# [Task instructions]
Below are some records. Repeat exactly the lines from the one containing "ATOM 217 O O" through the final line.

[Items from a dataset]
* * * * * * * * *

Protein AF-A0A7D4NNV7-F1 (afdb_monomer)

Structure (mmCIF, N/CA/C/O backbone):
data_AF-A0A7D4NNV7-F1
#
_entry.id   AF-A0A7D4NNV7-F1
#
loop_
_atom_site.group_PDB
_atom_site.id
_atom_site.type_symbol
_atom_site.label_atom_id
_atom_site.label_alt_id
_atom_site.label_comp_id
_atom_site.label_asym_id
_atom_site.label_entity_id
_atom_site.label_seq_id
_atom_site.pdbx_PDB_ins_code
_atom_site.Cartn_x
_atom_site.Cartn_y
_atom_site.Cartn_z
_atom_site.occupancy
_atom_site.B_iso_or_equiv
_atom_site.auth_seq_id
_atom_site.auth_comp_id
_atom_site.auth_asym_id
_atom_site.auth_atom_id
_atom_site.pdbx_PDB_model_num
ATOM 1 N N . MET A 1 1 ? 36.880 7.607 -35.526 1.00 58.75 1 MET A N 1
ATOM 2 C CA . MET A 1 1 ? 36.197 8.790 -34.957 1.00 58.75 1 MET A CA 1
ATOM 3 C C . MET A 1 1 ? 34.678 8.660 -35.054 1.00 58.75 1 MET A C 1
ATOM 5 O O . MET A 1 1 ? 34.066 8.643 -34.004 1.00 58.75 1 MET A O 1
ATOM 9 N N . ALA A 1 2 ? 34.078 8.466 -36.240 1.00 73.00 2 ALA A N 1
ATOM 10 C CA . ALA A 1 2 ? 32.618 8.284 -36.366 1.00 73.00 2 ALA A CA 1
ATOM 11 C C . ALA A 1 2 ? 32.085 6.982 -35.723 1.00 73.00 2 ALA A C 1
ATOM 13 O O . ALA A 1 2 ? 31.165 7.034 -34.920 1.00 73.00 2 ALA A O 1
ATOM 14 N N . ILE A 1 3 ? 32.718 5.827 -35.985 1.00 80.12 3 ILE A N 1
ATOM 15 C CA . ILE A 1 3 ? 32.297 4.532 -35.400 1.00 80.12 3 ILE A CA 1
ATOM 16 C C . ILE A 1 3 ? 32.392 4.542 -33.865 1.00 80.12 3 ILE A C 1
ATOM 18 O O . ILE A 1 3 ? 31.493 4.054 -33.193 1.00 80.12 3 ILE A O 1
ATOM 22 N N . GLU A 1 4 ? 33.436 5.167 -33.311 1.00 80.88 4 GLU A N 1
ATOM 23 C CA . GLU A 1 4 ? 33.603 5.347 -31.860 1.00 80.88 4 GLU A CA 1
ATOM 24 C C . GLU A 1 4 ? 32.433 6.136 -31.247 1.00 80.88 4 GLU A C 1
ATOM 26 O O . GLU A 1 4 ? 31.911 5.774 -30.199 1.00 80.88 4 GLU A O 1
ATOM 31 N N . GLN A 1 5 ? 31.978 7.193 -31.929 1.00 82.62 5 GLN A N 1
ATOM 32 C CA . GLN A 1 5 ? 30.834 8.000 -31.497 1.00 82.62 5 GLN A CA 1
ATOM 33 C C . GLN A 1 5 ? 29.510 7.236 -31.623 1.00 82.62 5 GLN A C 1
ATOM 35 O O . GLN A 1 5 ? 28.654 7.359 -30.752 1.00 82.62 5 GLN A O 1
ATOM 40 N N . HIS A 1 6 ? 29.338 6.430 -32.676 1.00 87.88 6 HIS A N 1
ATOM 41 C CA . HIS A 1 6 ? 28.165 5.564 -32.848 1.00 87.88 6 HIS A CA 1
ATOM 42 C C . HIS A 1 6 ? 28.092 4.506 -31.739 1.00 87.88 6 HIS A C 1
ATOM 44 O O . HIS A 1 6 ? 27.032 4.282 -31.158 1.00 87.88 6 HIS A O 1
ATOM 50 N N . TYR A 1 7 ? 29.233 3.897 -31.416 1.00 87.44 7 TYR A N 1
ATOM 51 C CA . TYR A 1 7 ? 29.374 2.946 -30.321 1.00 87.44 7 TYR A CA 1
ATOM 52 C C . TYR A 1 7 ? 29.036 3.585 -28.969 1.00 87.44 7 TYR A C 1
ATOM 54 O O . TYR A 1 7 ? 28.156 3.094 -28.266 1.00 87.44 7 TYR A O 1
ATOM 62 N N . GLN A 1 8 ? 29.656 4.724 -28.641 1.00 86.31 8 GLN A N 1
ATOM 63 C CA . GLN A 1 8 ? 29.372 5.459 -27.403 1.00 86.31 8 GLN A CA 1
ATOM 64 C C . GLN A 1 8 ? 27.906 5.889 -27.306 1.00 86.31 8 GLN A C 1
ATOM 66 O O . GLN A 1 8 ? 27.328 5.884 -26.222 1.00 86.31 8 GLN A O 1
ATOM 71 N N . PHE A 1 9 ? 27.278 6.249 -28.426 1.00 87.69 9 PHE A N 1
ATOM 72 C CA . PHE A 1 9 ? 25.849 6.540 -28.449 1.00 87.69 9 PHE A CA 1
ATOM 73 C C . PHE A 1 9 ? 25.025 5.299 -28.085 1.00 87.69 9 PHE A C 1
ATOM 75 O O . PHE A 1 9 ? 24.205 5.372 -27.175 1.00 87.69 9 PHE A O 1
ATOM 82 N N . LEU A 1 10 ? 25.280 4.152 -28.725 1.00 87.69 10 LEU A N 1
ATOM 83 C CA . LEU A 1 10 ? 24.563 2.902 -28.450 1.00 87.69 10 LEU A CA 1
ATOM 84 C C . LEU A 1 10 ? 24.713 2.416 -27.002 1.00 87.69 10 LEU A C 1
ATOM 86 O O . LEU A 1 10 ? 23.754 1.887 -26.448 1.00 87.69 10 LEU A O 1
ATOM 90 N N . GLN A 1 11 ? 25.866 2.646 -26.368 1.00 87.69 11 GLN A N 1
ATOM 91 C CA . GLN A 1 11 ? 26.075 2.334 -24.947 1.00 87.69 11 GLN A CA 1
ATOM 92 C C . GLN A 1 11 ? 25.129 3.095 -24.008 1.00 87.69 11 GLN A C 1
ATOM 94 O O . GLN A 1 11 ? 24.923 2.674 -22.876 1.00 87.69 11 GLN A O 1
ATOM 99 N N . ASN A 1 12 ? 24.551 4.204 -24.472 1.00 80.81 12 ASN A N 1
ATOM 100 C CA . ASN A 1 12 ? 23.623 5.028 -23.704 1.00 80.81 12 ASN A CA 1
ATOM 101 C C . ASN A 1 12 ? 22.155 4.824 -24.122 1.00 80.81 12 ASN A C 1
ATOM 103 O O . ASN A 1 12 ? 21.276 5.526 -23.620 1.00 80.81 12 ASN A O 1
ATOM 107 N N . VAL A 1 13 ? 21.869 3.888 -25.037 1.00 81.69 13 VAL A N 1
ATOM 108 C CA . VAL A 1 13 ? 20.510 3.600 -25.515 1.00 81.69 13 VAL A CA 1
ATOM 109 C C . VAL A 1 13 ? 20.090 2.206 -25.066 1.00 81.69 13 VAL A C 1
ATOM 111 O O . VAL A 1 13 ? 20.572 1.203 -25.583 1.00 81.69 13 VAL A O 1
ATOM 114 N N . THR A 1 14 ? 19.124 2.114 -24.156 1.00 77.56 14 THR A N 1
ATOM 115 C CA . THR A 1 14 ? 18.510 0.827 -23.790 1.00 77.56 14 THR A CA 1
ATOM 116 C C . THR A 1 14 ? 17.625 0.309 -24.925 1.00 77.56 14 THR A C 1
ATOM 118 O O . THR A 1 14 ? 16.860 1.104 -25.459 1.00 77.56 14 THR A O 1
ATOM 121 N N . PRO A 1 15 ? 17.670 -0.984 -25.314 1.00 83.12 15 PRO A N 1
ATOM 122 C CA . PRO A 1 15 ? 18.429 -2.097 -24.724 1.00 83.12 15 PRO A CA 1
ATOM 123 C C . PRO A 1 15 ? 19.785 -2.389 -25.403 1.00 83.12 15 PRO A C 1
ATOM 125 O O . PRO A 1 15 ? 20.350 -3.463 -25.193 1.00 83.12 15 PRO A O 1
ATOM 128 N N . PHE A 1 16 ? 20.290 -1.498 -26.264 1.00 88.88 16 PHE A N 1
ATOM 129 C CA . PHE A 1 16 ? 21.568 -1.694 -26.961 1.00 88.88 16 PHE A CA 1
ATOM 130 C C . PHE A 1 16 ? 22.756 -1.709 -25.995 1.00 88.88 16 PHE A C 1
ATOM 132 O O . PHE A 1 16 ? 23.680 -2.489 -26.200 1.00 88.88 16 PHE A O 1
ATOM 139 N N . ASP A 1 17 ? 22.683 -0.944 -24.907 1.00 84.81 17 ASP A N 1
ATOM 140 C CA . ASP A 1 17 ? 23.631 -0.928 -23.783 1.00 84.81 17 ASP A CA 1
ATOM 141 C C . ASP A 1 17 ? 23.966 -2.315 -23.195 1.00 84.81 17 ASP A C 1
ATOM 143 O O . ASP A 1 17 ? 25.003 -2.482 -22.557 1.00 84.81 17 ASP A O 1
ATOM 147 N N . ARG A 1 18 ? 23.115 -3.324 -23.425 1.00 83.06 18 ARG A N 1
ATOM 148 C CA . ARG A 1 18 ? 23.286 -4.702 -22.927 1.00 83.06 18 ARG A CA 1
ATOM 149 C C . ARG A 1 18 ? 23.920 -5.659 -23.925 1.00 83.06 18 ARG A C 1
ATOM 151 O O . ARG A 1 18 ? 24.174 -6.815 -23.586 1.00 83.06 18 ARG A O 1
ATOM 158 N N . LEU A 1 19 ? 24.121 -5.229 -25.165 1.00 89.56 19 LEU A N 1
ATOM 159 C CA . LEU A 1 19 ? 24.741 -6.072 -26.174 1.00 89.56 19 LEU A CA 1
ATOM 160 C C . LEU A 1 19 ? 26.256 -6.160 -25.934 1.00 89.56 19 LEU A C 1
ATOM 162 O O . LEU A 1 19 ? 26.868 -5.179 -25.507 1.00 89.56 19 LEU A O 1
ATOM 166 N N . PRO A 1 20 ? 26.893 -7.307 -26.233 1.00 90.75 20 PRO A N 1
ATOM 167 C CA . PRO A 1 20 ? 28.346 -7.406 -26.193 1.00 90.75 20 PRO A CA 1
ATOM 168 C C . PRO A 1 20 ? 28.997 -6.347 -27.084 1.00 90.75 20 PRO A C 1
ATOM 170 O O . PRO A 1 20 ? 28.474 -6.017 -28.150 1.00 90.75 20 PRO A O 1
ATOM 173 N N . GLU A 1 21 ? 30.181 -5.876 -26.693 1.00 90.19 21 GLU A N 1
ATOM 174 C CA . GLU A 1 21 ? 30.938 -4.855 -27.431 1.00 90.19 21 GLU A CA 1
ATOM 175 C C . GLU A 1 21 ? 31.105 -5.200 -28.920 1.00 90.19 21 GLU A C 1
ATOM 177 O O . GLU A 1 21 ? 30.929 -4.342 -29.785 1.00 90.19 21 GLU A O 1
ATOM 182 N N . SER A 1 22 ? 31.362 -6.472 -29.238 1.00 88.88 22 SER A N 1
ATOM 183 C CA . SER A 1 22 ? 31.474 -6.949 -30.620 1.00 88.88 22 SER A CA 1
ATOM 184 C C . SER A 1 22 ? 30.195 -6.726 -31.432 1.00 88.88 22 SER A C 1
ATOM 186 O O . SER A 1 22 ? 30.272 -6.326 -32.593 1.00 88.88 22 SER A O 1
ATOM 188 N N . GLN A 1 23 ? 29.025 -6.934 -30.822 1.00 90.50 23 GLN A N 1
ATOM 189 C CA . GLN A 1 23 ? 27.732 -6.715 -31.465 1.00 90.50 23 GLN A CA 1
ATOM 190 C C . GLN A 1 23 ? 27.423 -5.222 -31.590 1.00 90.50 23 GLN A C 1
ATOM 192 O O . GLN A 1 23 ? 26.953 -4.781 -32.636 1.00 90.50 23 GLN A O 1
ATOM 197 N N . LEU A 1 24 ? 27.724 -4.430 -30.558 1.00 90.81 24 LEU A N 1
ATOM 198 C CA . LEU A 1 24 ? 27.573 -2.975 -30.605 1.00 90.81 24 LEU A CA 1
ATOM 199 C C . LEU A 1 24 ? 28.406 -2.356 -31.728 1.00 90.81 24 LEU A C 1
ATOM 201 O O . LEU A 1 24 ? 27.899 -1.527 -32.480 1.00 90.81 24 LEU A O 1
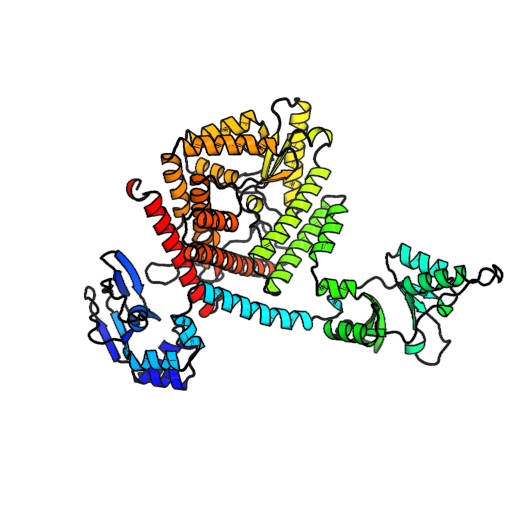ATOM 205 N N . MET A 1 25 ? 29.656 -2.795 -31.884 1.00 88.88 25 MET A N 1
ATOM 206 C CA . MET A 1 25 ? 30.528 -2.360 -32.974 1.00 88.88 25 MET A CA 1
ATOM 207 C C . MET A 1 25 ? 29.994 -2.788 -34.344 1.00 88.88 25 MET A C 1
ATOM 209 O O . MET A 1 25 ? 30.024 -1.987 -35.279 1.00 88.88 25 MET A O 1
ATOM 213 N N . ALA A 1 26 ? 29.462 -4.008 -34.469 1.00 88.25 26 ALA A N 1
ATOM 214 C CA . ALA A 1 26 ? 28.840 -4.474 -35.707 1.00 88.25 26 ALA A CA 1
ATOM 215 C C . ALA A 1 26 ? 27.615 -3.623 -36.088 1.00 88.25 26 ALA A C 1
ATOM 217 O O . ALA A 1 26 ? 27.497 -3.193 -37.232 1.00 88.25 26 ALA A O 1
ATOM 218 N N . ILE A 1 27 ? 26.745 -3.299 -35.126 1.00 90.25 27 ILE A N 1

* * * * * * * * *

# [Task output]
ATOM 217 O O . ALA A 1 26 ? 27.497 -3.193 -37.232 1.00 88.25 26 ALA A O 1
ATOM 218 N N . ILE A 1 27 ? 26.745 -3.299 -35.126 1.00 90.25 27 ILE A N 1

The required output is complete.